Supplied information:
+---+
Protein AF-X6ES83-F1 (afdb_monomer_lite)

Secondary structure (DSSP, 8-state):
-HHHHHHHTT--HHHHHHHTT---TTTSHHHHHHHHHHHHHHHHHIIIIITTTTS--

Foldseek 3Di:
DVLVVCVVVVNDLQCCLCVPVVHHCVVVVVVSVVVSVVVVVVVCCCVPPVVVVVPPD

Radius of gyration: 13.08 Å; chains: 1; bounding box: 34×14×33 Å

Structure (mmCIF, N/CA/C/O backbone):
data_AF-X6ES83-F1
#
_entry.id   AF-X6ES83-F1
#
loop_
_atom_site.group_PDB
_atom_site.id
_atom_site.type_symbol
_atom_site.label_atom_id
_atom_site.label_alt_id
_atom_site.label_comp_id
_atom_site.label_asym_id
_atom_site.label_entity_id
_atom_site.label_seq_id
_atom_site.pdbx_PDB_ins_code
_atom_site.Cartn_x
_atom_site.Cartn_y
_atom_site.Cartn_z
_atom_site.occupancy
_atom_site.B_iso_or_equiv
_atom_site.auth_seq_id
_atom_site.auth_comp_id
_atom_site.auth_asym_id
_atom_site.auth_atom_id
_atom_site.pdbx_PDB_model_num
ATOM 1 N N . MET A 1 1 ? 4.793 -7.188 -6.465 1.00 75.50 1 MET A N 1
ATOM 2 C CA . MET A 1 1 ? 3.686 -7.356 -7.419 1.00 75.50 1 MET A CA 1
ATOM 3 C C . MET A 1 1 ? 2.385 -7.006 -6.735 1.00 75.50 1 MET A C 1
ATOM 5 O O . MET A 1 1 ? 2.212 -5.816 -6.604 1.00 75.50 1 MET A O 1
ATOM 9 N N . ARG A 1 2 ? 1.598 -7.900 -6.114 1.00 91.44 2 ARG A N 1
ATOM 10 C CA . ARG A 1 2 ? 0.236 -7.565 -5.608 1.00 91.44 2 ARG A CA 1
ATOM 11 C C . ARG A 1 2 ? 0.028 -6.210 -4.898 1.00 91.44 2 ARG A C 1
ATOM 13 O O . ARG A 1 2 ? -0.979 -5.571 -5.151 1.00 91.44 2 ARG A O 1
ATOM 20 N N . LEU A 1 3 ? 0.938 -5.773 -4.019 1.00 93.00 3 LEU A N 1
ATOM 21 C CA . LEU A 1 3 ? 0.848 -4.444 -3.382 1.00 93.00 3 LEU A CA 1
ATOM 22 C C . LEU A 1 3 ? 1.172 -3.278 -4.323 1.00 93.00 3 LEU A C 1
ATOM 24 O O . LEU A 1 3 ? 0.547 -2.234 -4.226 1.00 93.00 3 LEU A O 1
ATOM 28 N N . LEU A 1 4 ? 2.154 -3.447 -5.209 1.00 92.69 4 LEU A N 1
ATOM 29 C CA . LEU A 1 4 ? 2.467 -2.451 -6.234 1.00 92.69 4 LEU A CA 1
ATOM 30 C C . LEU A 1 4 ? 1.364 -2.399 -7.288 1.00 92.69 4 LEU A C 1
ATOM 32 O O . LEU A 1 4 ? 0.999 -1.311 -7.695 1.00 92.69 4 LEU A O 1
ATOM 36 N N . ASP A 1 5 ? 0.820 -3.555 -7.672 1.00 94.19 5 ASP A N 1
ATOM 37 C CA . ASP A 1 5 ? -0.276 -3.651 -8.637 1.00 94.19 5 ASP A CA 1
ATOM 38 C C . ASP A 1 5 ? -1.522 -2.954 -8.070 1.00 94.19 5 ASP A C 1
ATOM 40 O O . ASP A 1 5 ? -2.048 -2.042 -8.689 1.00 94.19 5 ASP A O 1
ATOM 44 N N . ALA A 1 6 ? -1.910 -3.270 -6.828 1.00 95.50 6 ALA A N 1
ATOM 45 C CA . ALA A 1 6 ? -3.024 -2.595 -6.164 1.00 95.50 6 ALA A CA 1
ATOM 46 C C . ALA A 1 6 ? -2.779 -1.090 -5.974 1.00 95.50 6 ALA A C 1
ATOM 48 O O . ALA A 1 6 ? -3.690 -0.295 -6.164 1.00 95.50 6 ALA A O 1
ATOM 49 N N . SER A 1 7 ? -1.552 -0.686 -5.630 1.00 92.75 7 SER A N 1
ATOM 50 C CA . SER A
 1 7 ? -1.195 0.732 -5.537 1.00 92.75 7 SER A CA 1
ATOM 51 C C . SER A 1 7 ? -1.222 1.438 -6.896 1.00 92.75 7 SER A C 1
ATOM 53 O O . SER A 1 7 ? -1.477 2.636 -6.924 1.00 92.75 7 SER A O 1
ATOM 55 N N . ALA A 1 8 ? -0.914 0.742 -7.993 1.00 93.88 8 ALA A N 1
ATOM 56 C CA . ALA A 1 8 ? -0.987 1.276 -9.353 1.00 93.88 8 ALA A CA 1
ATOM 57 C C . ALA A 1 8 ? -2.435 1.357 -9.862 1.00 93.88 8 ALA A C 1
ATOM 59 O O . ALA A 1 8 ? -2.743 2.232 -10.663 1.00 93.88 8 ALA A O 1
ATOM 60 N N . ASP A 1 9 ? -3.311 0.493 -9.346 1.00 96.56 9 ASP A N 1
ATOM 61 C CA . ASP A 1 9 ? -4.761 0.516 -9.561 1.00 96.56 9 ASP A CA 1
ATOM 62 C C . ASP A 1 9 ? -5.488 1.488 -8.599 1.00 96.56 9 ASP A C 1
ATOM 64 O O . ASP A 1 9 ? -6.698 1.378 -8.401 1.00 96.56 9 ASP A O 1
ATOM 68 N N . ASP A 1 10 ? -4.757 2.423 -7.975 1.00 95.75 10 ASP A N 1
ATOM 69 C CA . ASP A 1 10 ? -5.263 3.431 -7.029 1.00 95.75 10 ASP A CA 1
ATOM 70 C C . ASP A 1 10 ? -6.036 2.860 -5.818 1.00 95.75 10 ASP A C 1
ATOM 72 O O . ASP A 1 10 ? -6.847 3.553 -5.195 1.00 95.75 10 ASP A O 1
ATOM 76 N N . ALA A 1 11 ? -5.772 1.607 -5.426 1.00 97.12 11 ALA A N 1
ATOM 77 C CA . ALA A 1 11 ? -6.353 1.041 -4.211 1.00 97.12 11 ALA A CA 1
+---+
What this task involves: Scan the listing above for the line that has "ATOM 44 N N", then copy exactly from that line through the line that has "ATOM 76 N N".

Solution to the exercise:
ATOM 44 N N . ALA A 1 6 ? -1.910 -3.270 -6.828 1.00 95.50 6 ALA A N 1
ATOM 45 C CA . ALA A 1 6 ? -3.024 -2.595 -6.164 1.00 95.50 6 ALA A CA 1
ATOM 46 C C . ALA A 1 6 ? -2.779 -1.090 -5.974 1.00 95.50 6 ALA A C 1
ATOM 48 O O . ALA A 1 6 ? -3.690 -0.295 -6.164 1.00 95.50 6 ALA A O 1
ATOM 49 N N . SER A 1 7 ? -1.552 -0.686 -5.630 1.00 92.75 7 SER A N 1
ATOM 50 C CA . SER A
 1 7 ? -1.195 0.732 -5.537 1.00 92.75 7 SER A CA 1
ATOM 51 C C . SER A 1 7 ? -1.222 1.438 -6.896 1.00 92.75 7 SER A C 1
ATOM 53 O O . SER A 1 7 ? -1.477 2.636 -6.924 1.00 92.75 7 SER A O 1
ATOM 55 N N . ALA A 1 8 ? -0.914 0.742 -7.993 1.00 93.88 8 ALA A N 1
ATOM 56 C CA . ALA A 1 8 ? -0.987 1.276 -9.353 1.00 93.88 8 ALA A CA 1
ATOM 57 C C . ALA A 1 8 ? -2.435 1.357 -9.862 1.00 93.88 8 ALA A C 1
ATOM 59 O O . ALA A 1 8 ? -2.743 2.232 -10.663 1.00 93.88 8 ALA A O 1
ATOM 60 N N . ASP A 1 9 ? -3.311 0.493 -9.346 1.00 96.56 9 ASP A N 1
ATOM 61 C CA . ASP A 1 9 ? -4.761 0.516 -9.561 1.00 96.56 9 ASP A CA 1
ATOM 62 C C . ASP A 1 9 ? -5.488 1.488 -8.599 1.00 96.56 9 ASP A C 1
ATOM 64 O O . ASP A 1 9 ? -6.698 1.378 -8.401 1.00 96.56 9 ASP A O 1
ATOM 68 N N . ASP A 1 10 ? -4.757 2.423 -7.975 1.00 95.75 10 ASP A N 1
ATOM 69 C CA . ASP A 1 10 ? -5.263 3.431 -7.029 1.00 95.75 10 ASP A CA 1
ATOM 70 C C . ASP A 1 10 ? -6.036 2.860 -5.818 1.00 95.75 10 ASP A C 1
ATOM 72 O O . ASP A 1 10 ? -6.847 3.553 -5.195 1.00 95.75 10 ASP A O 1
ATOM 76 N N . ALA A 1 11 ? -5.772 1.607 -5.426 1.00 97.12 11 ALA A N 1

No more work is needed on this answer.